Written By Alice Gibb
One tradesman once found in most rural Ontario communities hamlets was the harnessmaker. But even in the late 1930s, Edward Innes, 77, of Thorndale, was one of the last old time practitioners of that skilled trade.
Innes began apprenticing in the trade of harness making and leather work in London as a lad of 15 years old. One of the first projects he worked on was making the tugs used on London’s horse-drawn streetcars in London, forerunner of today’s LTC buses. The tugs were hand stitched and heavy since the horses had to start the streetcars off with a jerk.
Eventually the leather tugs were replaced with lighter tugs made of rope. The rule-of-thumb in those days was one horse per streetcar except during Western Fair when teamsters would pour into London from around the area. Teams and wagons were hired to transport visitors from the train stations and other parts of London to the fairgrounds.
When Edward Innes started in his trade, all the tugs and other harness parts were sewn by hand. “Once in a while, I (still) get a hand sewn set of tugs to repair,” he told a Free Press reporter. “With the machine-sewn ones, you can just tear them apart by pulling. With the old hand-sewn stitches, you have to cut every loop.”

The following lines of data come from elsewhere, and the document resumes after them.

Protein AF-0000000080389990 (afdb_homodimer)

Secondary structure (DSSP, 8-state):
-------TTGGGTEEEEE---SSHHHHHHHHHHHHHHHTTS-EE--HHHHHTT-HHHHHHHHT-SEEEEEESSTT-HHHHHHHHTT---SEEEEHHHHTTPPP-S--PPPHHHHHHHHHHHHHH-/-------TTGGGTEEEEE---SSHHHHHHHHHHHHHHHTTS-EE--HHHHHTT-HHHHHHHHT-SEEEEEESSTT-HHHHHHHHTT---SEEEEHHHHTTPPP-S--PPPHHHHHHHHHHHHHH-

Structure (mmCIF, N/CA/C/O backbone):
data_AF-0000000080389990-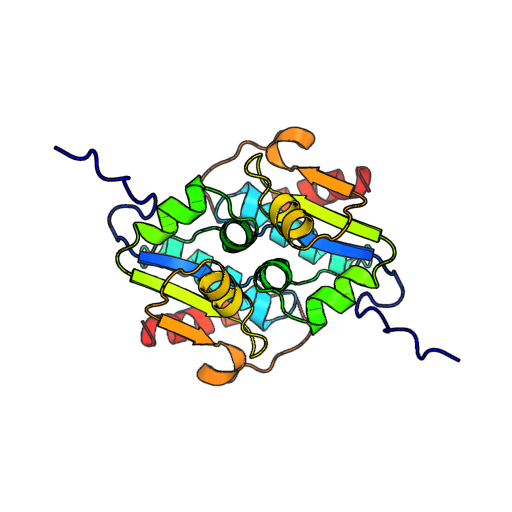model_v1
#
loop_
_entity.id
_entity.type
_entity.pdbx_description
1 polymer 'Zinc-binding protein'
#
loop_
_atom_site.group_PDB
_atom_site.id
_atom_site.type_symbol
_atom_site.label_atom_id
_atom_site.label_alt_id
_atom_site.label_comp_id
_atom_site.label_asym_id
_atom_site.label_entity_id
_atom_site.label_seq_id
_atom_site.pdbx_PDB_ins_code
_atom_site.Cartn_x
_atom_site.Cartn_y
_atom_site.Cartn_z
_atom_site.occupancy
_atom_site.B_iso_or_equiv
_atom_site.auth_seq_id
_atom_site.auth_comp_id
_atom_site.auth_asym_id
_atom_site.auth_atom_id
_atom_site.pdbx_PDB_model_num
ATOM 1 N N . MET A 1 1 ? 5.094 13.297 34.406 1 24.31 1 MET A N 1
ATOM 2 C CA . MET A 1 1 ? 5.266 13.961 33.125 1 24.31 1 MET A CA 1
ATOM 3 C C . MET A 1 1 ? 5.191 12.953 31.984 1 24.31 1 MET A C 1
ATOM 5 O O . MET A 1 1 ? 6.012 12.039 31.906 1 24.31 1 MET A O 1
ATOM 9 N N . SER A 1 2 ? 4.02 12.375 31.5 1 28.05 2 SER A N 1
ATOM 10 C CA . SER A 1 2 ? 3.68 11.203 30.688 1 28.05 2 SER A CA 1
ATOM 11 C C . SER A 1 2 ? 4.445 11.203 29.375 1 28.05 2 SER A C 1
ATOM 13 O O . SER A 1 2 ? 4.488 12.219 28.672 1 28.05 2 SER A O 1
ATOM 15 N N . GLU A 1 3 ? 5.617 10.648 29.203 1 32.81 3 GLU A N 1
ATOM 16 C CA . GLU A 1 3 ? 6.531 10.664 28.062 1 32.81 3 GLU A CA 1
ATOM 17 C C . GLU A 1 3 ? 5.781 10.469 26.75 1 32.81 3 GLU A C 1
ATOM 19 O O . GLU A 1 3 ? 5.09 9.461 26.562 1 32.81 3 GLU A O 1
ATOM 24 N N . GLY A 1 4 ? 5.23 11.445 26.109 1 34.84 4 GLY A N 1
ATOM 25 C CA . GLY A 1 4 ? 4.336 11.617 24.984 1 34.84 4 GLY A CA 1
ATOM 26 C C . GLY A 1 4 ? 4.742 10.805 23.766 1 34.84 4 GLY A C 1
ATOM 27 O O . GLY A 1 4 ? 5.934 10.656 23.484 1 34.84 4 GLY A O 1
ATOM 28 N N . VAL A 1 5 ? 4.098 9.781 23.438 1 40.75 5 VAL A N 1
ATOM 29 C CA . VAL A 1 5 ? 4.277 8.883 22.297 1 40.75 5 VAL A CA 1
ATOM 30 C C . VAL A 1 5 ? 4.652 9.695 21.062 1 40.75 5 VAL A C 1
ATOM 32 O O . VAL A 1 5 ? 3.887 10.555 20.609 1 40.75 5 VAL A O 1
ATOM 35 N N . LYS A 1 6 ? 5.961 10.125 20.844 1 45.25 6 LYS A N 1
ATOM 36 C CA . LYS A 1 6 ? 6.523 10.906 19.75 1 45.25 6 LYS A CA 1
ATOM 37 C C . LYS A 1 6 ? 6.098 10.344 18.391 1 45.25 6 LYS A C 1
ATOM 39 O O . LYS A 1 6 ? 6.27 9.148 18.141 1 45.25 6 LYS A O 1
ATOM 44 N N . CYS A 1 7 ? 4.961 10.852 17.766 1 49.5 7 CYS A N 1
ATOM 45 C CA . CYS A 1 7 ? 4.484 10.5 16.438 1 49.5 7 CYS A CA 1
ATOM 46 C C . CYS A 1 7 ? 5.621 10.539 15.422 1 49.5 7 CYS A C 1
ATOM 48 O O . CYS A 1 7 ? 6.523 11.367 15.523 1 49.5 7 CYS A O 1
ATOM 50 N N . SER A 1 8 ? 5.945 9.406 14.812 1 46.72 8 SER A N 1
ATOM 51 C CA . SER A 1 8 ? 6.957 9.359 13.766 1 46.72 8 SER A CA 1
ATOM 52 C C . SER A 1 8 ? 6.676 10.375 12.664 1 46.72 8 SER A C 1
ATOM 54 O O . SER A 1 8 ? 7.328 10.375 11.625 1 46.72 8 SER A O 1
ATOM 56 N N . CYS A 1 9 ? 5.5 11.172 12.789 1 51.91 9 CYS A N 1
ATOM 57 C CA . CYS A 1 9 ? 5.145 12.031 11.656 1 51.91 9 CYS A CA 1
ATOM 58 C C . CYS A 1 9 ? 6.023 13.273 11.617 1 51.91 9 CYS A C 1
ATOM 60 O O . CYS A 1 9 ? 5.895 14.102 10.719 1 51.91 9 CYS A O 1
ATOM 62 N N . GLY A 1 10 ? 7.102 13.219 12.242 1 52.06 10 GLY A N 1
ATOM 63 C CA . GLY A 1 10 ? 8 14.367 12.203 1 52.06 10 GLY A CA 1
ATOM 64 C C . GLY A 1 10 ? 7.336 15.656 12.648 1 52.06 10 GLY A C 1
ATOM 65 O O . GLY A 1 10 ? 6.285 15.633 13.289 1 52.06 10 GLY A O 1
ATOM 66 N N . SER A 1 11 ? 7.922 16.812 12.367 1 52 11 SER A N 1
ATOM 67 C CA . SER A 1 11 ? 7.551 18.141 12.844 1 52 11 SER A CA 1
ATOM 68 C C . SER A 1 11 ? 6.215 18.578 12.25 1 52 11 SER A C 1
ATOM 70 O O . SER A 1 11 ? 5.527 19.422 12.828 1 52 11 SER A O 1
ATOM 72 N N . ASP A 1 12 ? 5.793 18.047 11.039 1 60.59 12 ASP A N 1
ATOM 73 C CA . ASP A 1 12 ? 4.59 18.547 10.383 1 60.59 12 ASP A CA 1
ATOM 74 C C . ASP A 1 12 ? 3.334 17.906 10.969 1 60.59 12 ASP A C 1
ATOM 76 O O . ASP A 1 12 ? 2.238 18.453 10.859 1 60.59 12 ASP A O 1
ATOM 80 N N . HIS A 1 13 ? 3.467 16.922 11.688 1 84.75 13 HIS A N 1
ATOM 81 C CA . HIS A 1 13 ? 2.479 16.156 12.438 1 84.75 13 HIS A CA 1
ATOM 82 C C . HIS A 1 13 ? 1.329 15.719 11.539 1 84.75 13 HIS A C 1
ATOM 84 O O . HIS A 1 13 ? 0.166 15.766 11.945 1 84.75 13 HIS A O 1
ATOM 90 N N . VAL A 1 14 ? 1.565 15.703 10.141 1 96.12 14 VAL A N 1
ATOM 91 C CA . VAL A 1 14 ? 0.562 15.258 9.18 1 96.12 14 VAL A CA 1
ATOM 92 C C . VAL A 1 14 ? 0.957 13.898 8.617 1 96.12 14 VAL A C 1
ATOM 94 O O . VAL A 1 14 ? 2.064 13.727 8.109 1 96.12 14 VAL A O 1
ATOM 97 N N . GLY A 1 15 ? 0.125 12.898 8.82 1 97.44 15 GLY A N 1
ATOM 98 C CA . GLY A 1 15 ? 0.316 11.594 8.219 1 97.44 15 GLY A CA 1
ATOM 99 C C . GLY A 1 15 ? -0.426 11.43 6.902 1 97.44 15 GLY A C 1
ATOM 100 O O . GLY A 1 15 ? -1.562 11.883 6.762 1 97.44 15 GLY A O 1
ATOM 101 N N . ILE A 1 16 ? 0.237 10.898 5.852 1 98.56 16 ILE A N 1
ATOM 102 C CA . ILE A 1 16 ? -0.35 10.648 4.539 1 98.56 16 ILE A CA 1
ATOM 103 C C . ILE A 1 16 ? -0.401 9.141 4.281 1 98.56 16 ILE A C 1
ATOM 105 O O . ILE A 1 16 ? 0.622 8.453 4.359 1 98.56 16 ILE A O 1
ATOM 109 N N . PHE A 1 17 ? -1.562 8.617 3.963 1 98.88 17 PHE A N 1
ATOM 110 C CA . PHE A 1 17 ? -1.785 7.184 3.791 1 98.88 17 PHE A CA 1
ATOM 111 C C . PHE A 1 17 ? -2.434 6.895 2.441 1 98.88 17 PHE A C 1
ATOM 113 O O . PHE A 1 17 ? -3.648 7.031 2.289 1 98.88 17 PHE A O 1
ATOM 120 N N . PRO A 1 18 ? -1.676 6.438 1.417 1 98.94 18 PRO A N 1
ATOM 121 C CA . PRO A 1 18 ? -2.23 6.07 0.112 1 98.94 18 PRO A CA 1
ATOM 122 C C . PRO A 1 18 ? -2.701 4.621 0.058 1 98.94 18 PRO A C 1
ATOM 124 O O . PRO A 1 18 ? -2.225 3.783 0.831 1 98.94 18 PRO A O 1
ATOM 127 N N . CYS A 1 19 ? -3.617 4.332 -0.852 1 98.88 19 CYS A N 1
ATOM 128 C CA . CYS A 1 19 ? -4.02 2.939 -1.013 1 98.88 19 CYS A CA 1
ATOM 129 C C . CYS A 1 19 ? -2.98 2.158 -1.807 1 98.88 19 CYS A C 1
ATOM 131 O O . CYS A 1 19 ? -2.791 0.962 -1.582 1 98.88 19 CYS A O 1
ATOM 133 N N . ALA A 1 20 ? -2.303 2.811 -2.73 1 98.81 20 ALA A N 1
ATOM 134 C CA . ALA A 1 20 ? -1.284 2.184 -3.568 1 98.81 20 ALA A CA 1
ATOM 135 C C . ALA A 1 20 ? -1.819 0.913 -4.223 1 98.81 20 ALA A C 1
ATOM 137 O O . ALA A 1 20 ? -1.156 -0.127 -4.211 1 98.81 20 ALA A O 1
ATOM 138 N N . GLY A 1 21 ? -3.047 0.983 -4.781 1 98.31 21 GLY A N 1
ATOM 139 C CA . GLY A 1 21 ? -3.756 -0.181 -5.289 1 98.31 21 GLY A CA 1
ATOM 140 C C . GLY A 1 21 ? -3.316 -0.585 -6.684 1 98.31 21 GLY A C 1
ATOM 141 O O . GLY A 1 21 ? -2.344 -0.048 -7.215 1 98.31 21 GLY A O 1
ATOM 142 N N . ALA A 1 22 ? -4 -1.518 -7.309 1 97.75 22 ALA A N 1
ATOM 143 C CA . ALA A 1 22 ? -3.564 -2.242 -8.5 1 97.75 22 ALA A CA 1
ATOM 144 C C . ALA A 1 22 ? -4.242 -1.698 -9.75 1 97.75 22 ALA A C 1
ATOM 146 O O . ALA A 1 22 ? -4.703 -2.467 -10.602 1 97.75 22 ALA A O 1
ATOM 147 N N . SER A 1 23 ? -4.43 -0.463 -9.828 1 98 23 SER A N 1
ATOM 148 C CA . SER A 1 23 ? -4.938 0.281 -10.977 1 98 23 SER A CA 1
ATOM 149 C C . SER A 1 23 ? -4.141 1.559 -11.203 1 98 23 SER A C 1
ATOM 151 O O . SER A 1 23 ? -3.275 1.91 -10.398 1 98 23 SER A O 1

The hand sewing on leather harness was done using an awl and two needles. The hole was punched with the awl and then a waxed thread in a needle was pushed through the hole, one from each side, in opposite directions.
The harnesses that Innes worked on as a young man were always finished in black. The leather was washed over and over again with a stain “ink” when finished. One way to tell whether a teamster took pride in his profession was to see if his harness was in good shape.

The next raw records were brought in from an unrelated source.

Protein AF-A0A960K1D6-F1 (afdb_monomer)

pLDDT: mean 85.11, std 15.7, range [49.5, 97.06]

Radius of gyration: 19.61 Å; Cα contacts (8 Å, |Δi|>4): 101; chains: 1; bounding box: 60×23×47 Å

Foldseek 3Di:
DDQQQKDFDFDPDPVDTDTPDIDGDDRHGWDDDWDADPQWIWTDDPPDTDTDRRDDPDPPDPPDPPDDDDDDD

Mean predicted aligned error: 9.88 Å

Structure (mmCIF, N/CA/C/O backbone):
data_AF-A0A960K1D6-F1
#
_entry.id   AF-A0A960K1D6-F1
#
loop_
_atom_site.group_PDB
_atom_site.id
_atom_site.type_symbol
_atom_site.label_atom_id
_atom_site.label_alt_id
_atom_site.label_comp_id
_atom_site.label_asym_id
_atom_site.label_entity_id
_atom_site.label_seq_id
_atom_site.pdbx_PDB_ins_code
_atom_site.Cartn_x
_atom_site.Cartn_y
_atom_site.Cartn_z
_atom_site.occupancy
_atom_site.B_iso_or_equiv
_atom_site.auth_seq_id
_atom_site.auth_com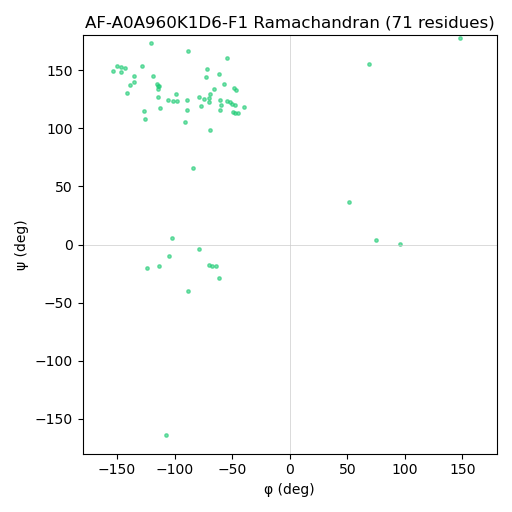p_id
_atom_site.auth_asym_id
_atom_site.auth_atom_id
_atom_site.pdbx_PDB_model_num
ATOM 1 N N . LEU A 1 1 ? 4.355 1.759 -0.103 1.00 89.00 1 LEU A N 1
ATOM 2 C CA . LEU A 1 1 ? 3.528 2.361 0.964 1.00 89.00 1 LEU A CA 1
ATOM 3 C C . LEU A 1 1 ? 4.461 3.126 1.886 1.00 89.00 1 LEU A C 1
ATOM 5 O O . LEU A 1 1 ? 5.482 2.555 2.256 1.00 89.00 1 LEU A O 1
ATOM 9 N N . ARG A 1 2 ? 4.180 4.401 2.158 1.00 92.00 2 ARG A N 1
ATOM 10 C CA . ARG A 1 2 ? 4.958 5.217 3.100 1.00 92.00 2 ARG A CA 1
ATOM 11 C C . ARG A 1 2 ? 4.419 5.085 4.522 1.00 92.00 2 ARG A C 1
ATOM 13 O O . ARG A 1 2 ? 3.328 4.561 4.725 1.00 92.00 2 ARG A O 1
ATOM 20 N N . GLU A 1 3 ? 5.202 5.552 5.488 1.00 92.12 3 GLU A N 1
ATOM 21 C CA . GLU A 1 3 ? 4.882 5.480 6.920 1.00 92.12 3 GLU A CA 1
ATOM 22 C C . GLU A 1 3 ? 3.607 6.247 7.292 1.00 92.12 3 GLU A C 1
ATOM 24 O O . GLU A 1 3 ? 2.916 5.861 8.230 1.00 92.12 3 GLU A O 1
ATOM 29 N N . ASP A 1 4 ? 3.275 7.296 6.541 1.00 93.25 4 ASP A N 1
ATOM 30 C CA . ASP A 1 4 ? 2.071 8.119 6.712 1.00 93.25 4 ASP A CA 1
ATOM 31 C C . ASP A 1 4 ? 0.786 7.494 6.133 1.00 93.25 4 ASP A C 1
ATOM 33 O O . ASP A 1 4 ? -0.291 8.063 6.293 1.00 93.25 4 ASP A O 1
ATOM 37 N N . GLY A 1 5 ? 0.884 6.330 5.481 1.00 94.19 5 GLY A N 1
ATOM 38 C CA . GLY A 1 5 ? -0.264 5.634 4.897 1.00 94.19 5 GLY A CA 1
ATOM 39 C C . GLY A 1 5 ? -0.502 5.911 3.410 1.00 94.19 5 GLY A C 1
ATOM 40 O O . GLY A 1 5 ? -1.420 5.323 2.826 1.00 94.19 5 GLY A O 1
ATOM 41 N N . ASP A 1 6 ? 0.336 6.727 2.763 1.00 95.50 6 ASP A N 1
ATOM 42 C CA . ASP A 1 6 ? 0.230 6.985 1.327 1.00 95.50 6 ASP A CA 1
ATOM 43 C C . ASP A 1 6 ? 0.827 5.851 0.467 1.00 95.50 6 ASP A C 1
ATOM 45 O O . ASP A 1 6 ? 1.990 5.429 0.588 1.00 95.50 6 ASP A O 1
ATOM 49 N N . LEU A 1 7 ? 0.010 5.361 -0.465 1.00 95.12 7 LEU A N 1
ATOM 50 C CA . LEU A 1 7 ? 0.368 4.400 -1.499 1.00 95.12 7 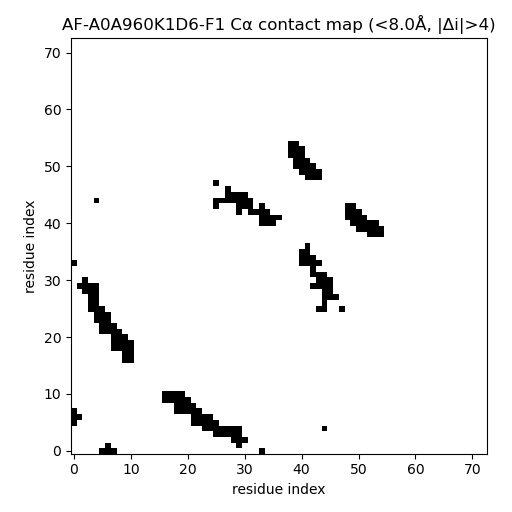LEU A CA 1
ATOM 51 C C . LEU A 1 7 ? 0.644 5.125 -2.817 1.00 95.12 7 LEU A C 1
ATOM 53 O O . LEU A 1 7 ? -0.175 5.902 -3.301 1.00 95.12 7 LEU A O 1
ATOM 57 N N . PHE A 1 8 ? 1.791 4.821 -3.419 1.00 94.50 8 PHE A N 1
ATOM 58 C CA . PHE A 1 8 ? 2.238 5.410 -4.675 1.00 94.50 8 PHE A CA 1
ATOM 59 C C . PHE A 1 8 ? 2.276 4.351 -5.769 1.00 94.50 8 PHE A C 1
ATOM 61 O O . PHE A 1 8 ? 2.811 3.262 -5.559 1.00 94.50 8 PHE A O 1
ATOM 68 N N . LEU A 1 9 ? 1.782 4.715 -6.950 1.00 93.56 9 LEU A N 1
ATOM 69 C CA . LEU A 1 9 ? 1.982 3.980 -8.190 1.00 93.56 9 LEU A CA 1
ATOM 70 C C . LEU A 1 9 ? 2.984 4.742 -9.055 1.00 93.56 9 LEU A C 1
ATOM 72 O O . LEU A 1 9 ? 2.784 5.920 -9.366 1.00 93.56 9 LEU A O 1
ATOM 76 N N . LEU A 1 10 ? 4.062 4.073 -9.453 1.00 93.62 10 LEU A N 1
ATOM 77 C CA . LEU A 1 10 ? 5.150 4.663 -10.228 1.00 93.62 10 LEU A CA 1
ATOM 78 C C . LEU A 1 10 ? 5.824 3.621 -11.132 1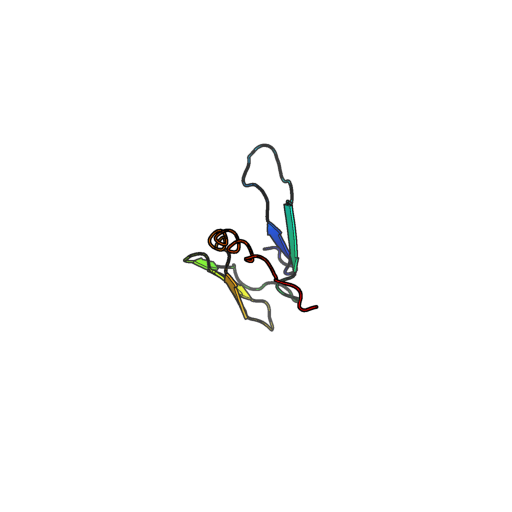.00 93.62 10 LEU A C 1
ATOM 80 O O . LEU A 1 10 ? 5.789 2.433 -10.809 1.00 93.62 10 LEU A O 1
ATOM 84 N N . PRO A 1 11 ? 6.433 4.035 -12.259 1.00 92.62 11 PRO A N 1
ATOM 85 C CA . PRO A 1 11 ? 7.230 3.148 -13.098 1.00 92.62 11 PRO A CA 1
ATOM 86 C C . PRO A 1 11 ? 8.490 2.682 -12.361 1.00 92.62 11 PRO A C 1
ATOM 88 O O . PRO A 1 11 ? 9.216 3.496 -11.792 1.00 92.62 11 PRO A O 1
ATOM 91 N N . ALA A 1 12 ? 8.778 1.383 -12.413 1.00 91.56 12 ALA A N 1
ATOM 92 C CA . ALA A 1 12 ? 9.996 0.802 -11.850 1.00 91.56 12 ALA A CA 1
ATOM 93 C C . ALA A 1 12 ? 11.172 0.924 -12.841 1.00 91.56 12 ALA A C 1
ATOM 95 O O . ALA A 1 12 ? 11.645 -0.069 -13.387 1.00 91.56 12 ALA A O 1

“Nobody would go out on the road unless his harness was oiled and the brass polished, “ Innes noted.
By the late 1930s, the fancy single road harnesses were just a memory. And for horses that were hard to handle, curbs were more like military riding bits. That meant they used a chain which pried upward on the horse’s jaw. Unfortunately for the horses that were bad actors, those curbs could sometimes badly damage or even break a horse’s jaw.
While hand-stitching harness in his Thorndale shop, Innes confessed to the reporter that he would no longer like to tackle a complete design of harness from memory. But at 77 years of age, he was pleased to repair whatever pieces of harness people brought into his shop. His family was now scattered, with son, George, farming near Dorchester. But despite some heart trouble, Edward V. Innes was one of the last Middlesex County residents still carrying on the traditional trade he had learned 62 years earlier.